Annual Information Return of Income Taxes Withheld on Compensation and Final Withholding Taxes (BIR Form No. 1604-CF) and Alphalist of Employees/Payees. Based on Revenue Regulations (RR) No. 11-2018, taxes withheld on compensation and final withholding taxes are to be reported in separate annual information returns. However, revised BIR Form No. 1604-C and BIR Form No. 1604-F have not been issued in time for filing last January 31. Accordingly, taxpayers used existing BIR Form No. 1604-CF.
For 2018, the deadline for submitting the alphalist of employees/payees as an attachment to BIR Form No. 1604-CF was extended from January 31 to February 15, 2019, considering the delay in the issuance of an enhanced Data Entry and Validation Module (version 6.1). The enhanced validation module was issued pursuant to the changes implemented by the TRAIN Law in computing for withholding tax on compensation, particularly the repeal of personal exemptions.
The alphalist of employees/payees can be generated using the said BIR Data Entry Module. It can also be prepared in an Excel spreadsheet, following the prescribed format and converting the spreadsheet to Comma Separated Value (.csv) file or “.dat” format.

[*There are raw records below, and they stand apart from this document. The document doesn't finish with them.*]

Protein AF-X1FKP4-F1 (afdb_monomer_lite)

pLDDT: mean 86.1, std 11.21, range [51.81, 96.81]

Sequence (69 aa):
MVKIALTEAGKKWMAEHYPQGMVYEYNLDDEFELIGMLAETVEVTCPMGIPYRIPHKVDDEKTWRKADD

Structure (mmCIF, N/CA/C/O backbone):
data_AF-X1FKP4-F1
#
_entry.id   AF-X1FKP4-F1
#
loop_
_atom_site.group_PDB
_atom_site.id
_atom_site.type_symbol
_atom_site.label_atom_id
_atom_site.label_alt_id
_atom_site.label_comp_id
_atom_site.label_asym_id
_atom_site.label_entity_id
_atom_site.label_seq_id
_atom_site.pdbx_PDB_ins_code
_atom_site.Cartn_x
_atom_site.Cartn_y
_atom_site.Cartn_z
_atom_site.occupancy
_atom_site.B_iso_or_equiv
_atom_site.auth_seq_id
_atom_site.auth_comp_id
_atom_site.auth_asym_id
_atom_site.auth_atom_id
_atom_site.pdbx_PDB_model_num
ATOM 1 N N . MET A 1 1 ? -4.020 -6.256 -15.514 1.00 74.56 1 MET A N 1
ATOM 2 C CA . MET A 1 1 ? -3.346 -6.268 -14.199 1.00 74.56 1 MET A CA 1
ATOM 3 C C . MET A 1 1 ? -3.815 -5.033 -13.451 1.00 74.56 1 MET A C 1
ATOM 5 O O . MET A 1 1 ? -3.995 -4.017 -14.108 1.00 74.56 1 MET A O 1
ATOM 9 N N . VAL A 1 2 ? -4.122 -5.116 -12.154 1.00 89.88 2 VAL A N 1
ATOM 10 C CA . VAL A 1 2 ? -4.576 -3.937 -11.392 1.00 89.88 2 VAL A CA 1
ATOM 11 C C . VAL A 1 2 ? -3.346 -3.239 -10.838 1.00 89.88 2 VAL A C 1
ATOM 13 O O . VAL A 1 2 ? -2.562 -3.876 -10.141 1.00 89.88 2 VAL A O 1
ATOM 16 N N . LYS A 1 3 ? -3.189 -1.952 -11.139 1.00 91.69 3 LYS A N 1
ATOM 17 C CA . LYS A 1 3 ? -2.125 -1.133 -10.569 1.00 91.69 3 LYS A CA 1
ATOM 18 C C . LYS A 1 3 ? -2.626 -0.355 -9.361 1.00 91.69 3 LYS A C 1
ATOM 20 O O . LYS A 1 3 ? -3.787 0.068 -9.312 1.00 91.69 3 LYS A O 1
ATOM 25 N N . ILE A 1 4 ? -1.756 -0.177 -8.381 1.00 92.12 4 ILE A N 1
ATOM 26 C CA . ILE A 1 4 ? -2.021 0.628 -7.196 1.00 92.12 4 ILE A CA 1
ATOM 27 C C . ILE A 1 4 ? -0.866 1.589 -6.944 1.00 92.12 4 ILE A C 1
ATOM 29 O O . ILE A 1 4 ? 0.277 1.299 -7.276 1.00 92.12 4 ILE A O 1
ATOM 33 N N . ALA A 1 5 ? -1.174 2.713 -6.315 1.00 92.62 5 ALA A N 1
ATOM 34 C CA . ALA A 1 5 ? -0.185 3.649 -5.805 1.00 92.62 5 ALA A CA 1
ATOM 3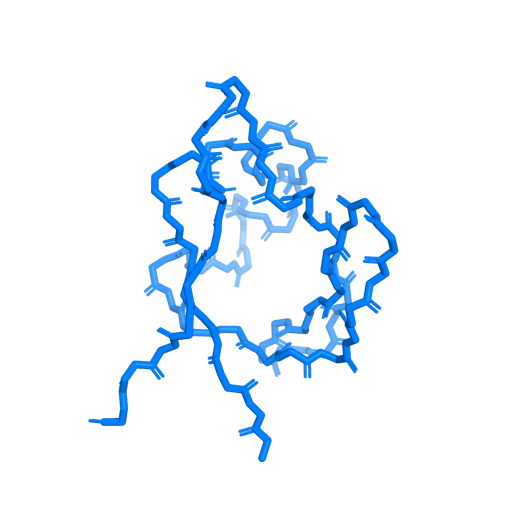5 C C . ALA A 1 5 ? -0.243 3.663 -4.277 1.00 92.62 5 ALA A C 1
ATOM 37 O O . ALA A 1 5 ? -1.327 3.573 -3.681 1.00 92.62 5 ALA A O 1
ATOM 38 N N . LEU A 1 6 ? 0.920 3.806 -3.646 1.00 92.06 6 LEU A N 1
ATOM 39 C CA . LEU A 1 6 ? 1.009 3.981 -2.202 1.00 92.06 6 LEU A CA 1
ATOM 40 C C . LEU A 1 6 ? 0.623 5.411 -1.820 1.00 92.06 6 LEU A C 1
ATOM 42 O O . LEU A 1 6 ? 0.968 6.381 -2.495 1.00 92.06 6 LEU A O 1
ATOM 46 N N . THR A 1 7 ? -0.131 5.541 -0.734 1.00 94.69 7 THR A N 1
ATOM 47 C CA . THR A 1 7 ? -0.369 6.836 -0.084 1.00 94.69 7 THR A CA 1
ATOM 48 C C . THR A 1 7 ? 0.825 7.192 0.796 1.00 94.69 7 THR A C 1
ATOM 50 O O . THR A 1 7 ? 1.661 6.337 1.075 1.00 94.69 7 THR A O 1
ATOM 53 N N . GLU A 1 8 ? 0.880 8.414 1.321 1.00 93.25 8 GLU A N 1
ATOM 54 C CA . GLU A 1 8 ? 1.935 8.817 2.262 1.00 93.25 8 GLU A CA 1
ATOM 55 C C . GLU A 1 8 ? 2.038 7.880 3.482 1.00 93.25 8 GLU A C 1
ATOM 57 O O . GLU A 1 8 ? 3.140 7.491 3.870 1.00 93.25 8 GLU A O 1
ATOM 62 N N . ALA A 1 9 ? 0.904 7.422 4.026 1.00 94.31 9 ALA A N 1
ATOM 63 C CA . ALA A 1 9 ? 0.878 6.432 5.104 1.00 94.31 9 ALA A CA 1
ATOM 64 C C . ALA A 1 9 ? 1.489 5.087 4.675 1.00 94.31 9 ALA A C 1
ATOM 66 O O . ALA A 1 9 ? 2.296 4.506 5.401 1.00 94.31 9 ALA A O 1
ATOM 67 N N . GLY A 1 10 ? 1.150 4.602 3.475 1.00 93.06 10 GLY A N 1
ATOM 68 C CA . GLY A 1 10 ? 1.713 3.361 2.936 1.00 93.06 10 GLY A CA 1
ATOM 69 C C . GLY A 1 10 ? 3.205 3.464 2.646 1.00 93.06 10 GLY A C 1
ATOM 70 O O . GLY A 1 10 ? 3.953 2.547 2.974 1.00 93.06 10 GLY A O 1
ATOM 71 N N . LYS A 1 11 ? 3.647 4.600 2.100 1.00 90.94 11 LYS A N 1
ATOM 72 C CA . LYS A 1 11 ? 5.056 4.916 1.845 1.00 90.94 11 LYS A CA 1
ATOM 73 C C . LYS A 1 11 ? 5.868 4.905 3.135 1.00 90.94 11 LYS A C 1
ATOM 75 O O . LYS A 1 11 ? 6.874 4.203 3.224 1.00 90.94 11 LYS A O 1
ATOM 80 N N . LYS A 1 12 ? 5.403 5.628 4.157 1.00 91.44 12 LYS A N 1
ATOM 81 C CA . LYS A 1 12 ? 6.058 5.670 5.468 1.00 91.44 12 LYS A CA 1
ATOM 82 C C . LYS A 1 12 ? 6.140 4.277 6.090 1.00 91.44 12 LYS A C 1
ATOM 84 O O . LYS A 1 12 ? 7.221 3.852 6.487 1.00 91.44 12 LYS A O 1
ATOM 89 N N . TRP A 1 13 ? 5.027 3.544 6.101 1.00 92.31 13 TRP A N 1
ATOM 90 C CA . TRP A 1 13 ? 4.987 2.195 6.658 1.00 92.31 13 TRP A CA 1
ATOM 91 C C . TRP A 1 13 ? 5.943 1.243 5.921 1.00 92.31 13 TRP A C 1
ATOM 93 O O . TRP A 1 13 ? 6.709 0.525 6.563 1.00 92.31 13 TRP A O 1
ATOM 103 N N . MET A 1 14 ? 5.969 1.285 4.583 1.00 89.38 14 MET A N 1
ATOM 104 C CA . MET A 1 14 ? 6.903 0.510 3.756 1.00 89.38 14 MET A CA 1
ATOM 105 C C . MET A 1 14 ? 8.365 0.854 4.049 1.00 89.38 14 MET A C 1
ATOM 107 O O . MET A 1 14 ? 9.184 -0.054 4.159 1.00 89.38 14 MET A O 1
ATOM 111 N N . ALA A 1 15 ? 8.706 2.135 4.210 1.00 87.06 15 ALA A N 1
ATOM 112 C CA . ALA A 1 15 ? 10.068 2.559 4.538 1.00 87.06 15 ALA A CA 1
ATOM 113 C C . ALA A 1 15 ? 10.526 2.067 5.917 1.00 87.06 15 ALA A C 1
ATOM 115 O O . ALA A 1 15 ? 11.689 1.705 6.084 1.00 87.06 15 ALA A O 1
ATOM 116 N N . GLU A 1 16 ? 9.612 2.009 6.884 1.00 89.88 16 GLU A N 1
ATOM 117 C CA . GLU A 1 16 ? 9.889 1.512 8.234 1.00 89.88 16 GLU A CA 1
ATOM 118 C C . GLU A 1 16 ? 10.019 -0.021 8.284 1.00 89.88 16 GLU A C 1
ATOM 120 O O . GLU A 1 16 ? 10.882 -0.538 8.994 1.00 89.88 16 GLU A O 1
ATOM 125 N N . HIS A 1 17 ? 9.197 -0.756 7.524 1.00 90.12 17 HIS A N 1
ATOM 126 C CA . HIS A 1 17 ? 9.108 -2.223 7.610 1.00 90.12 17 HIS A CA 1
ATOM 127 C C . HIS A 1 17 ? 9.952 -2.959 6.562 1.00 90.12 17 HIS A C 1
ATOM 129 O O . HIS A 1 17 ? 10.412 -4.074 6.812 1.00 90.12 17 HIS A O 1
ATOM 135 N N . TYR A 1 18 ? 10.203 -2.333 5.411 1.00 86.25 18 TYR A N 1
ATOM 136 C CA . TYR A 1 18 ? 11.027 -2.869 4.325 1.00 86.25 18 TYR A CA 1
ATOM 137 C C . TYR A 1 18 ? 12.158 -1.912 3.921 1.00 86.25 18 TYR A C 1
ATOM 139 O O . TYR A 1 18 ? 12.340 -1.638 2.731 1.00 86.25 18 TYR A O 1
ATOM 147 N N . PRO A 1 19 ? 12.987 -1.436 4.870 1.00 79.00 19 PRO A N 1
ATOM 148 C CA . PRO A 1 19 ? 14.041 -0.469 4.570 1.00 79.00 19 PRO A CA 1
ATOM 149 C C . PRO A 1 19 ? 15.028 -0.993 3.518 1.00 79.00 19 PRO A C 1
ATOM 151 O O . PRO A 1 19 ? 15.563 -0.222 2.733 1.00 79.00 19 PRO A O 1
ATOM 154 N N . GLN A 1 20 ? 15.244 -2.309 3.448 1.00 71.50 20 GLN A N 1
ATOM 155 C CA . GLN A 1 20 ? 16.221 -2.900 2.529 1.00 71.50 20 GLN A CA 1
ATOM 156 C C . GLN A 1 20 ? 15.781 -2.861 1.060 1.00 71.50 20 GLN A C 1
ATOM 158 O O . GLN A 1 20 ? 16.608 -2.569 0.205 1.00 71.50 20 GLN A O 1
ATOM 163 N N . GLY A 1 21 ? 14.495 -3.095 0.768 1.00 65.88 21 GLY A N 1
ATOM 164 C CA . GLY A 1 21 ? 13.977 -2.950 -0.600 1.00 65.88 21 GLY A CA 1
ATOM 165 C C . GLY A 1 21 ? 13.892 -1.479 -1.011 1.00 65.88 21 GLY A C 1
ATOM 166 O O . GLY A 1 21 ? 14.174 -1.100 -2.140 1.00 65.88 21 GLY A O 1
ATOM 167 N N . MET A 1 22 ? 13.564 -0.621 -0.054 1.00 60.84 22 MET A N 1
ATOM 168 C CA . MET A 1 22 ? 13.208 0.775 -0.281 1.00 60.84 22 MET A CA 1
ATOM 169 C C . MET A 1 22 ? 14.398 1.722 -0.429 1.00 60.84 22 MET A C 1
ATOM 171 O O . MET A 1 22 ? 14.348 2.668 -1.204 1.00 60.84 22 MET A O 1
ATOM 175 N N . VAL A 1 23 ? 15.472 1.489 0.327 1.00 51.81 23 VAL A N 1
ATOM 176 C CA . VAL A 1 23 ? 16.622 2.406 0.379 1.00 51.81 23 VAL A CA 1
ATOM 177 C C . VAL A 1 23 ? 17.512 2.286 -0.862 1.00 51.81 23 VAL A C 1
ATOM 179 O O . VAL A 1 23 ? 18.262 3.214 -1.159 1.00 51.81 23 VAL A O 1
ATOM 182 N N . TYR A 1 24 ? 17.426 1.183 -1.610 1.00 53.69 24 TYR A N 1
ATOM 183 C CA . TYR A 1 24 ? 18.370 0.911 -2.696 1.00 53.69 24 TYR A CA 1
ATOM 184 C C . TYR A 1 24 ? 17.739 0.545 -4.040 1.00 53.69 24 TYR A C 1
ATOM 186 O O . TYR A 1 24 ? 18.407 0.725 -5.056 1.00 53.69 24 TYR A O 1
ATOM 194 N N . GLU A 1 25 ? 16.492 0.065 -4.080 1.00 64.31 25 GLU A N 1
ATOM 195 C CA . GLU A 1 25 ? 15.964 -0.566 -5.299 1.00 64.31 25 GLU A CA 1
ATOM 196 C C . GLU A 1 25 ? 14.658 0.036 -5.835 1.00 64.31 25 GLU A C 1
ATOM 198 O O . GLU A 1 25 ? 14.408 -0.100 -7.032 1.00 64.31 25 GLU A O 1
ATOM 203 N N . TYR A 1 26 ? 13.841 0.719 -5.017 1.00 73.06 26 TYR A N 1
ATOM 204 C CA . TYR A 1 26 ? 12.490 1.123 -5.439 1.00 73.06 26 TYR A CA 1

A tip for Excel spreadsheet users: you can just leave as blank the columns for the employees’ status and exemptions in the old format, and the converted file would still be validated.

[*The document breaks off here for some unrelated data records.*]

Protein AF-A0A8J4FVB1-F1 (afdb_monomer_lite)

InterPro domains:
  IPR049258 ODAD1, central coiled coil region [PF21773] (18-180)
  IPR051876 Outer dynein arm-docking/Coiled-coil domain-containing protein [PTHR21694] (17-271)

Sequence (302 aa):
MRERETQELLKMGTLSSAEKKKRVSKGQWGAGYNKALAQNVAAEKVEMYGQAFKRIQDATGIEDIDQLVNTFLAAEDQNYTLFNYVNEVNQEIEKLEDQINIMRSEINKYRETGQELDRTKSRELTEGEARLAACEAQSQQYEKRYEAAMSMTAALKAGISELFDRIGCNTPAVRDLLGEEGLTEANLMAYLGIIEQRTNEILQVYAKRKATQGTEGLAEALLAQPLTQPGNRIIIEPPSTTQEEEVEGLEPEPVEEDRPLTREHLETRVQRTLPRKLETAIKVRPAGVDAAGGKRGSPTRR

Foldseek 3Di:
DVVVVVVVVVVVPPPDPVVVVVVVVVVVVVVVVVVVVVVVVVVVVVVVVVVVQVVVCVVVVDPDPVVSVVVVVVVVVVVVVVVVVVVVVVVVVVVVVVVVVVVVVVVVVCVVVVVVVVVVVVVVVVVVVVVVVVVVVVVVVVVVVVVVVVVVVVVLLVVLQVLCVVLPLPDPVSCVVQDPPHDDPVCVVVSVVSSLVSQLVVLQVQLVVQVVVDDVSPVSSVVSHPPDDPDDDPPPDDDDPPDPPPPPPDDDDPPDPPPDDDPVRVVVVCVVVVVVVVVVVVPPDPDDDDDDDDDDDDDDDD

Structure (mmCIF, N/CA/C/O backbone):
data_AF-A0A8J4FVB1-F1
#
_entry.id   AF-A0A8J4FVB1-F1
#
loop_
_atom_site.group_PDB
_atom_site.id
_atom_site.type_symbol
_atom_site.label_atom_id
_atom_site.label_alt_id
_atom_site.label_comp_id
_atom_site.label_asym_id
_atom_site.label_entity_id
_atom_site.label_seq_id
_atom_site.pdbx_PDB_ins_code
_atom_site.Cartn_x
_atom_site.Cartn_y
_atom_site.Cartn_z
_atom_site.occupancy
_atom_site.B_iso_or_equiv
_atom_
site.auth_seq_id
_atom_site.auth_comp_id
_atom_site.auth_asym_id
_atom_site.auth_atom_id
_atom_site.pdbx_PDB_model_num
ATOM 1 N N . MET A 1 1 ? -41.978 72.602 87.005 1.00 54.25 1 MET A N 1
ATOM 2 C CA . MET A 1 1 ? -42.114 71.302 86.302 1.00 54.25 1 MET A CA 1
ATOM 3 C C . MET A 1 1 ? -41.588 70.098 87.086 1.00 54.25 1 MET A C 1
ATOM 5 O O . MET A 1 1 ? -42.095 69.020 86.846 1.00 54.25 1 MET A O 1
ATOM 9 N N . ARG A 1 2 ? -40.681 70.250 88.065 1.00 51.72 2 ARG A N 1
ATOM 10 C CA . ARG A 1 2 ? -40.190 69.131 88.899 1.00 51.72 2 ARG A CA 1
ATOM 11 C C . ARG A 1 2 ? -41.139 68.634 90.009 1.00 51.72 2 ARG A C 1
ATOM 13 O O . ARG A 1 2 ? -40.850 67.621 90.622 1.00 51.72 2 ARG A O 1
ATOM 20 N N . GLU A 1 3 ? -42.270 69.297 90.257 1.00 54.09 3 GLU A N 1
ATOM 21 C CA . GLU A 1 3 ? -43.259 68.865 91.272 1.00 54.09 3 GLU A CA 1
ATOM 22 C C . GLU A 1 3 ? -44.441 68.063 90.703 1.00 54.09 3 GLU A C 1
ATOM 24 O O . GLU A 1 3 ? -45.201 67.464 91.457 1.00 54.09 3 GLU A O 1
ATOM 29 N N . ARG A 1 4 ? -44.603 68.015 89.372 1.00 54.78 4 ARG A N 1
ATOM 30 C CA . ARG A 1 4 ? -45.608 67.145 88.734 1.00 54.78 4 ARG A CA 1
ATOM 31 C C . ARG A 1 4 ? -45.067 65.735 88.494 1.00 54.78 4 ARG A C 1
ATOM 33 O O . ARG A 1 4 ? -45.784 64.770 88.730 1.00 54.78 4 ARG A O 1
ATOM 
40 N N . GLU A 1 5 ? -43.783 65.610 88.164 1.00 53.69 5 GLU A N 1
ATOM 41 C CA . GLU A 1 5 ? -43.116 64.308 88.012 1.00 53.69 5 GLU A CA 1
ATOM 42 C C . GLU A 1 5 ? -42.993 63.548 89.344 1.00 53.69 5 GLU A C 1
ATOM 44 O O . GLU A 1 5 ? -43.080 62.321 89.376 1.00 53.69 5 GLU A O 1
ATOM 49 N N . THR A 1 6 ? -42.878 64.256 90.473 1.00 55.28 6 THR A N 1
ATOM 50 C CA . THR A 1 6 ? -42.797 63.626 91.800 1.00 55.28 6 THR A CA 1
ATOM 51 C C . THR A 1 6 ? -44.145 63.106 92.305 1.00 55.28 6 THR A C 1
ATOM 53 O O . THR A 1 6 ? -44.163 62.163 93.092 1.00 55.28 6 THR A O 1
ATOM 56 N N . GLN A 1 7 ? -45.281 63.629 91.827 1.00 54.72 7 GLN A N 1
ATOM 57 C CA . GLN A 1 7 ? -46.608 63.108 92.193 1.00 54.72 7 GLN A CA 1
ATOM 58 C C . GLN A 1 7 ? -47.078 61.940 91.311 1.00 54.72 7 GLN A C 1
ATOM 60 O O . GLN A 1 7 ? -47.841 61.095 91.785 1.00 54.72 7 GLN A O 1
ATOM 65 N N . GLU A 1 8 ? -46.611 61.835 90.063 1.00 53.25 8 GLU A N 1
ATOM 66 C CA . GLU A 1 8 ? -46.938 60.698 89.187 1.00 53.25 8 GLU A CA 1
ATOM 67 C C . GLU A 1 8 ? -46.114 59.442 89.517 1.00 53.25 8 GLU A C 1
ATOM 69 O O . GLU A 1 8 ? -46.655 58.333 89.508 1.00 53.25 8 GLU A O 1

Annual Income Tax Returns (BIR Forms No. 1700, 1701 and 1702-RT/EX/MX). The TRAIN Law provides that income tax returns shall consist of a maximum of only four pages in paper or electronic form. Pursuant to this and the updates in personal income tax rates, the BIR issued revised/new BIR Form No. 1700 (for individuals earning purely compensation income), BIR Form No. 1701A (for individuals earning income purely from business/profession under graduated income tax rates availing of Optional Standard Deduction or those who opted to avail of 8% flat income tax rate), and BIR Form No. 1702-EX and 1702-RT (for corporations, partnerships and non-individuals exempt from tax and subject to regular tax rate, respectively), which are all available manually. The said two- to four-page income tax returns are simpler than the four- to 12-page returns that taxpayers used to accomplish under the old rules.
Revised annual income tax returns for individuals availing of Itemized Deductions, mixed-income earners, and corporations and other non-individuals with income subject to multiple tax rates or subject to special tax rates are not yet available. Hopefully, the said tax returns, as well as electronic versions of all the income tax returns, will be available before the filing deadline on April 15.
The track being travelled by TRAIN may well be paved with good intentions, but it is not yet a smooth one. Until TRAIN reaches its full implementation, it pays to know the BIR’s issuances and advisories to avoid failed compliance and unnecessary stress. In all cases, it is best practice to keep copies of the tax returns filed and document the workaround procedures citing the relevant BIR issuances.
Good luck and let the tax filing season begin!
John Paulo D. Garcia is a senior of the Tax Advisory and Compliance Division of P&A Grant Thornton. P&A Grant Thornton is one of the leading audit, tax, advisory, and outsourcing services firms in the Philippines.